A couple of studies in adults looked at factors associated with post-covid illness. One investigation was performed in the VA system on a cohort of almost 300,00 individuals. After correcting for many potentially confounding variables, treatment with nirmatrelvir (combined with ritonavir as Paxlovid) did appear to lower risk of persisting illness.
This was a statistically complicated but excellent study. However, what I still hope to see is some post-covid illness study that effectively separates conditions due to direct end-organ damage from the virus versus the fatigue/malaise/dysautonomia/brain fog symptoms. Does an intervention prevent those complications in patients who do not have end-organ damage?
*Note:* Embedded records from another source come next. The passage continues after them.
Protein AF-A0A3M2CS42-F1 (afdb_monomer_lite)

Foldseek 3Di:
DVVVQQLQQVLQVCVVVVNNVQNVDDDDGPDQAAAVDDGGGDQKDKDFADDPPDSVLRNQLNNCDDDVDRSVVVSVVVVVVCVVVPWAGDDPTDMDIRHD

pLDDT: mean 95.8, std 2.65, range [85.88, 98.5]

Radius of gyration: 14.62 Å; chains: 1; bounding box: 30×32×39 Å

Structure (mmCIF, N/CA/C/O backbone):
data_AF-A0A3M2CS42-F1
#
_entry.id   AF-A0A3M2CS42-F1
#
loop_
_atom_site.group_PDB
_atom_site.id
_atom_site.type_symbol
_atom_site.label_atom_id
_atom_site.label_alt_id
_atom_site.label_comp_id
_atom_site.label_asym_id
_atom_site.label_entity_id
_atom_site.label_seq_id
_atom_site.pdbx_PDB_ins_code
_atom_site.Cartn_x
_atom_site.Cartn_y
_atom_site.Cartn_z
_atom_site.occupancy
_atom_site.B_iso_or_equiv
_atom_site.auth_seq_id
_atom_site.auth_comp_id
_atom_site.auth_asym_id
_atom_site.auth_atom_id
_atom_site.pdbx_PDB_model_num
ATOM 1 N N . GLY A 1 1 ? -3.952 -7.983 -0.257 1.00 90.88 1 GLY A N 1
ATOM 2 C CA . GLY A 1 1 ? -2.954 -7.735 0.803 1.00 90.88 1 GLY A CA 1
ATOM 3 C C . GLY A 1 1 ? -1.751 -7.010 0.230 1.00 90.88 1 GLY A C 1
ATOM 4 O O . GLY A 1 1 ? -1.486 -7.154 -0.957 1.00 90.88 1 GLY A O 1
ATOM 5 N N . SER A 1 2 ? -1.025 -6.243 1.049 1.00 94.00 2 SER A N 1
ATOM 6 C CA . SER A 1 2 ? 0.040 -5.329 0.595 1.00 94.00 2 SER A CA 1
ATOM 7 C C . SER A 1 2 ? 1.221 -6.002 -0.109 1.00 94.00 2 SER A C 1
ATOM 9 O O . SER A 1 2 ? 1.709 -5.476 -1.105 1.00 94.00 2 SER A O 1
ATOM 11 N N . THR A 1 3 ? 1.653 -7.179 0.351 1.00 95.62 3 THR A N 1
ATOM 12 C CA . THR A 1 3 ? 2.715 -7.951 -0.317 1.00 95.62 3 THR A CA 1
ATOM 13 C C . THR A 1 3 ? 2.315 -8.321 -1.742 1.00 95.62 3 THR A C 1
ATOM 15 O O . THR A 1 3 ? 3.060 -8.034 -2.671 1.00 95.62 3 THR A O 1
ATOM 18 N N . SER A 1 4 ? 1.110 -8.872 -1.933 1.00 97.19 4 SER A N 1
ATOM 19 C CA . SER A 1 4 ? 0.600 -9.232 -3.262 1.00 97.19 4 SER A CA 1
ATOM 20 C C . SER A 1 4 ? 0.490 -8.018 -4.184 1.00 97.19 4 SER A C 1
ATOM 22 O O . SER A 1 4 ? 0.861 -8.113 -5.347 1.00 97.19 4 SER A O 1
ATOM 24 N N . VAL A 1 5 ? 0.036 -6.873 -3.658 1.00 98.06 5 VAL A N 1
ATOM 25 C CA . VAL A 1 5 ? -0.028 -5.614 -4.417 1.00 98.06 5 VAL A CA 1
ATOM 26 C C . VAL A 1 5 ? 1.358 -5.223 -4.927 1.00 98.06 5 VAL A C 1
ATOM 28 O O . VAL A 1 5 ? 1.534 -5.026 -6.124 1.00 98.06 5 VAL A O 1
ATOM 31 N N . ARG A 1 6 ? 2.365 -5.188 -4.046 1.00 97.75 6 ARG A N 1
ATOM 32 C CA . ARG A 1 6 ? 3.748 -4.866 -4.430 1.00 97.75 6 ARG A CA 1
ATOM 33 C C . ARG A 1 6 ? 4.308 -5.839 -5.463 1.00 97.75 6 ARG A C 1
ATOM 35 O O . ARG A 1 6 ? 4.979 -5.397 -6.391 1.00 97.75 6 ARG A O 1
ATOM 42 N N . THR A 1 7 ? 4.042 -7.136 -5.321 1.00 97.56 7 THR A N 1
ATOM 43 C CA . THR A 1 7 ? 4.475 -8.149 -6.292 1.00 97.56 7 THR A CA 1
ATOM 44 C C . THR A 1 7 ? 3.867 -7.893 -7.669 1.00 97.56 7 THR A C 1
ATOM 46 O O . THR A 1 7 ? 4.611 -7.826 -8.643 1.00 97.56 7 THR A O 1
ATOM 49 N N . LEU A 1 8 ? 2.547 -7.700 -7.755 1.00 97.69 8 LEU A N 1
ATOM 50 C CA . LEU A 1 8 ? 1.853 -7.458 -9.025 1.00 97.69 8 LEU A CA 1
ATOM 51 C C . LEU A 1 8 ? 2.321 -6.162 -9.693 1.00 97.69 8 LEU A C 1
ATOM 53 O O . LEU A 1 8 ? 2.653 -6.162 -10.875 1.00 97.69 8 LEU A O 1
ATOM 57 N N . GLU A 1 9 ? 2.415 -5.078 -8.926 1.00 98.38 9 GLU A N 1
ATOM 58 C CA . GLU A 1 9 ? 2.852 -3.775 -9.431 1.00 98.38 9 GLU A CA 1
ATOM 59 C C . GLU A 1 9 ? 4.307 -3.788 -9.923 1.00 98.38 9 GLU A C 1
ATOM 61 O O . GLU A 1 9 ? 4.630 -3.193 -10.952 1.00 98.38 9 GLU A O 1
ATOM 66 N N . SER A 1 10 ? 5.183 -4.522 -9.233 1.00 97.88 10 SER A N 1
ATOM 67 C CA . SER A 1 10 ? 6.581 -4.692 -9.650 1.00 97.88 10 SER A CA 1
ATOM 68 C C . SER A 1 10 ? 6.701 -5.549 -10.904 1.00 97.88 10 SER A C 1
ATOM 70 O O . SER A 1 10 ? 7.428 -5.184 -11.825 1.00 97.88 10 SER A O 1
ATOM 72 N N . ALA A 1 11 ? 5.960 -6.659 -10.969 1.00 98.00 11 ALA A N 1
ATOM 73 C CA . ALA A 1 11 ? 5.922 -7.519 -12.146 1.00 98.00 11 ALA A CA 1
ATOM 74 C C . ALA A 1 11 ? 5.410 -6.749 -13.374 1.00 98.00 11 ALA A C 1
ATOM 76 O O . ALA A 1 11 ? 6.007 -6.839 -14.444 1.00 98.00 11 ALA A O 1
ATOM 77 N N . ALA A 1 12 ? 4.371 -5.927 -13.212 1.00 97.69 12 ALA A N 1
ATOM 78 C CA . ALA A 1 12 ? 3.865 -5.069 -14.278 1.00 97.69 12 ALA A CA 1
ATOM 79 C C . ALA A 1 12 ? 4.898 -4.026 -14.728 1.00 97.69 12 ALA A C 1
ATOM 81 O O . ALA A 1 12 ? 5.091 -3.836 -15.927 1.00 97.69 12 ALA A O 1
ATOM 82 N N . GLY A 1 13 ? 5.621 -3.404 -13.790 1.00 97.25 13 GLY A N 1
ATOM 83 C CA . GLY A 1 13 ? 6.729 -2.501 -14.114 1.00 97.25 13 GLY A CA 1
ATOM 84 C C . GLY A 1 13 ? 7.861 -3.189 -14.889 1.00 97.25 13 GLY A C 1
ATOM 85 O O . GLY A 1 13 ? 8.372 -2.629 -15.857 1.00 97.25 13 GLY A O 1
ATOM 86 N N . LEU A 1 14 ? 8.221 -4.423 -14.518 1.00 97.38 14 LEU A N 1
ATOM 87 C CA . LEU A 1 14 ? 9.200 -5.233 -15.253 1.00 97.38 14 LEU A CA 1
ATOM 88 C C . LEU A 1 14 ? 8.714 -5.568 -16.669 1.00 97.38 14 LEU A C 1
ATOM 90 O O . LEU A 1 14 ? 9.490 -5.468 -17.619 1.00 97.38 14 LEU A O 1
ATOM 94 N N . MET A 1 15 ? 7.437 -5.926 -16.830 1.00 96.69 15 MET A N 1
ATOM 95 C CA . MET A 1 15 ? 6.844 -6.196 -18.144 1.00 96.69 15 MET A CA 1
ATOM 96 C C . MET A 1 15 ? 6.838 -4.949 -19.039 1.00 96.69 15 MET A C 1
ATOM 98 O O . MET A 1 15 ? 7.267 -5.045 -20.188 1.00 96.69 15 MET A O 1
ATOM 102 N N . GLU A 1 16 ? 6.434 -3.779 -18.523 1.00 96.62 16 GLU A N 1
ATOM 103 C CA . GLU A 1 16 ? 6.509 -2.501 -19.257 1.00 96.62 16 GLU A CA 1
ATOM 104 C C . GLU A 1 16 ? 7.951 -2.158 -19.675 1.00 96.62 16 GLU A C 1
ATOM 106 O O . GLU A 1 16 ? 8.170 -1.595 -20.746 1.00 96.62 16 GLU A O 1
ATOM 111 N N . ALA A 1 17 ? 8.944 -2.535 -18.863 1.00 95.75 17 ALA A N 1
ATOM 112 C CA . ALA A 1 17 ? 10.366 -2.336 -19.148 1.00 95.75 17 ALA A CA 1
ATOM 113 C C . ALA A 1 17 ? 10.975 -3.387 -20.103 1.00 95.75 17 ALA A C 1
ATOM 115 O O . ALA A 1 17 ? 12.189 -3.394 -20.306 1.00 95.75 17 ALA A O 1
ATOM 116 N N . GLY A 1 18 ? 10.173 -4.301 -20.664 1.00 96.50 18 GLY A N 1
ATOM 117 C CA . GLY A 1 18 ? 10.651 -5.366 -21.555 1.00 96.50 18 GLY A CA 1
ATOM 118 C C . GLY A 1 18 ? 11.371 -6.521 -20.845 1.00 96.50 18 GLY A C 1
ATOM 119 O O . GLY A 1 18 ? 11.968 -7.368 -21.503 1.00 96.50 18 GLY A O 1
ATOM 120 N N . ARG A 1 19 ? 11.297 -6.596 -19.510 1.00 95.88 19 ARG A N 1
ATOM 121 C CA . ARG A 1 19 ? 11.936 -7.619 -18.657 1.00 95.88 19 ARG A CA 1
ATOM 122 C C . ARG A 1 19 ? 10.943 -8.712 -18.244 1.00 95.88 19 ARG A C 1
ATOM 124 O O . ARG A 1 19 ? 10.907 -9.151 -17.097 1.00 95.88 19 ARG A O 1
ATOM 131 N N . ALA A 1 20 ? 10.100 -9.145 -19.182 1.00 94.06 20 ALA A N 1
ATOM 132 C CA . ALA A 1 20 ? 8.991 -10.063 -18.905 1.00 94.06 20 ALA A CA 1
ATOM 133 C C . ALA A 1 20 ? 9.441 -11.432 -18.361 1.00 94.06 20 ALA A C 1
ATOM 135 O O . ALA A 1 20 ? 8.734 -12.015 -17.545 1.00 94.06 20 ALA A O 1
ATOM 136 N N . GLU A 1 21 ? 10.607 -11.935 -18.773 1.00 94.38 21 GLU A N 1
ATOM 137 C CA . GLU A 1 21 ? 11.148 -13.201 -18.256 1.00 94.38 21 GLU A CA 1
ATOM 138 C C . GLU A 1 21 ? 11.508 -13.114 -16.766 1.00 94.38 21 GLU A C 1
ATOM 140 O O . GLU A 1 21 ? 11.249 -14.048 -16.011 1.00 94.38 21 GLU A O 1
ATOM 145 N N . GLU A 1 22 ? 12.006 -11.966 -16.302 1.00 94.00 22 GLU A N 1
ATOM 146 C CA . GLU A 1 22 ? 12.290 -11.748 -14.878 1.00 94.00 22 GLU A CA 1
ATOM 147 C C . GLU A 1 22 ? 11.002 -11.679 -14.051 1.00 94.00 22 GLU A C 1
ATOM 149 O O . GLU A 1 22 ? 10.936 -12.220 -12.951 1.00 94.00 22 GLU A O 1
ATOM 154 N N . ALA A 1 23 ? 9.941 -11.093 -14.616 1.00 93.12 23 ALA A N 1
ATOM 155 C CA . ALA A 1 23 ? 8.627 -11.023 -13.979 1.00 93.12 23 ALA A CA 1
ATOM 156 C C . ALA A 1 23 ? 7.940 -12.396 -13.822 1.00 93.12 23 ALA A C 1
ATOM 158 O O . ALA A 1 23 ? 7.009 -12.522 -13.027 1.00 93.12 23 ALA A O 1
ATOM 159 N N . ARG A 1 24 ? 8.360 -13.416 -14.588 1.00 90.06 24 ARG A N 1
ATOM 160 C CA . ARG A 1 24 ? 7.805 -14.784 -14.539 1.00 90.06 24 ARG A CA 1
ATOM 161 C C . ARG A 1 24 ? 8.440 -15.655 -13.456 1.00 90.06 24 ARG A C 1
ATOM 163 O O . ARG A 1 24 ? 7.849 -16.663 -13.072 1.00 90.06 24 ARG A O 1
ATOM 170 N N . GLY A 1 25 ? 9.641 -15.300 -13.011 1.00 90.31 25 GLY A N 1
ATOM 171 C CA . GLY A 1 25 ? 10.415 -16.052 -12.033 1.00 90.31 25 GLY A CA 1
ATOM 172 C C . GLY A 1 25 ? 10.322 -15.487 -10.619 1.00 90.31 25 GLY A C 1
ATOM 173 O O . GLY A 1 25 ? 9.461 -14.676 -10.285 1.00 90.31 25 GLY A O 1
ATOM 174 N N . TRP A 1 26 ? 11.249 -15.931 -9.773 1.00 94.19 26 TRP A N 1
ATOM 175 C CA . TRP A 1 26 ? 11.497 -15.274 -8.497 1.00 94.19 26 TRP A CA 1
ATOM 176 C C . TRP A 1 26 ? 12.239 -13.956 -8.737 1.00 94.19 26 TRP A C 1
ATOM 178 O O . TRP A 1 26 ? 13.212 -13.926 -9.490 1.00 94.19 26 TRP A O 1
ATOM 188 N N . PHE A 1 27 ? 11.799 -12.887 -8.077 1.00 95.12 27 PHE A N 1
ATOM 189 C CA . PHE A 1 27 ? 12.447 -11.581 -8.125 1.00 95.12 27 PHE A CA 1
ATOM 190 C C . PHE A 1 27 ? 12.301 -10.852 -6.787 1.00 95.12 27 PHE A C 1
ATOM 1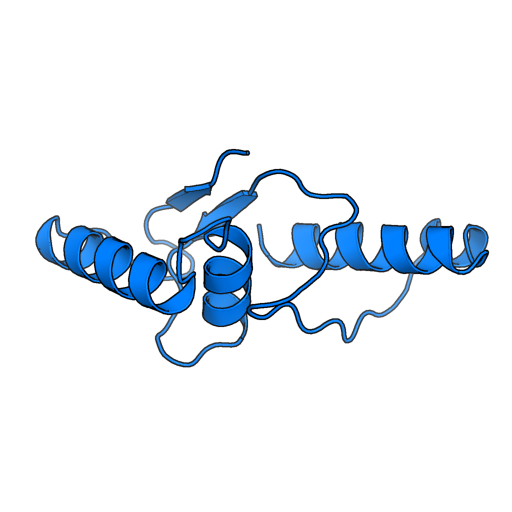92 O O . PHE A 1 27 ? 11.373 -11.104 -6.013 1.00 95.12 27 PHE A O 1
ATOM 199 N N . GLU A 1 28 ? 13.207 -9.911 -6.535 1.00 95.69 28 GLU A N 1
ATOM 200 C CA . GLU A 1 28 ? 13.112 -8.983 -5.411 1.00 95.69 28 GLU A CA 1
ATOM 201 C C . GLU A 1 28 ? 12.426 -7.686 -5.840 1.00 95.69 28 GLU A C 1
ATOM 203 O O . GLU A 1 28 ? 12.529 -7.253 -6.987 1.00 95.69 28 GLU A O 1
ATOM 208 N N . THR A 1 29 ? 11.722 -7.049 -4.906 1.00 95.38 29 THR A N 1
ATOM 209 C CA . THR A 1 29 ? 11.113 -5.738 -5.133 1.00 95.38 29 THR A CA 1
ATOM 210 C C . THR A 1 29 ? 11.337 -4.806 -3.953 1.00 95.38 29 THR A C 1
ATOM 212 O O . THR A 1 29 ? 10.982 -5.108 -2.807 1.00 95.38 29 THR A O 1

The other study was a systematic review and meta-analysis of 41 studies to identify risk factors for post-covid conditions. They identified female sex, older age (looking only at 18 years and older), higher BMI, and smoking as significant risk factors.
Neither of these studies included pediatric subjects, but still they shed a little more light on this confusing hodgepodge of illnesses. I hope for some tangible breakthroughs in the coming years.
Detective Stories
Much of medical practice, and maybe especially infectious diseases practice, requires good detective work including being observant and asking the right questions. I love Rendell's books. Her characters are often quoting British literature and historical events that I enjoy looking up, but I clearly chased the wrong clues this past week and totally misidentified the perpetrator. I'll keep practicing.
Color me confused … there were very few pediatric cases of illness linked to the ancestral strain , and the first case reports of MIS-C only arose weeks after the beginning of alpha strain surge ( correct me of that is wrong )
I am quite surprised the national incidence of MIS-C is so close between the ancestral /alpha/delta and Omicron era
It was my understanding that the experience of our pediatric hospital - no suspected MIS-C related to ancestral , some with alpha surge , lots with delta surge , much less with Omicron was the general experience
Is what I just described consistent with the Children’s National experience or more consistent with the day reported in this report ( as it is in a letter in NEJM , data is not really explained in detail )
Thanks for this question Michael. I can reply via personal anecdote for this, plus it gives me a chance to explain a bit more about this study.
I remember very distinctly I was the attending physician on the inpatient service at Children's National in April 2020, and one morning I read a report from one of my many alert feeds that a group in London had described a new entity they called PIMS: Paediatric Inflammatory Multisystem Syndrome. I was skeptical - we had seen plenty of covid infections in kids by then, and this didn't match with anything in our experience. Later that afternoon I saw a child in the hospital who fit the description perfectly. By that evening I was on the phone with our division chief Roberta DeBiasi and with Jane Burns, a pediatric infectious diseases physician at UC San Diego who had a long interest in Kawasaki Disease and some knowledge of the European cases. We cobbled together a management plan that of course was modified as we gained more experience. So, this was definitely well before we experienced SARS CoV2 variants.
Also, note that most MIS-C patients have negative PCRs for the virus because the infection itself is long gone by the time MIS-C appears. This makes it difficult to know what variant might have been the inciting strain for a particular episode of MIS-C. For the study, the investigators used an established method to assess timing of variants in the country of origin of each child, so perhaps more of a ballpark idea of variant assignment.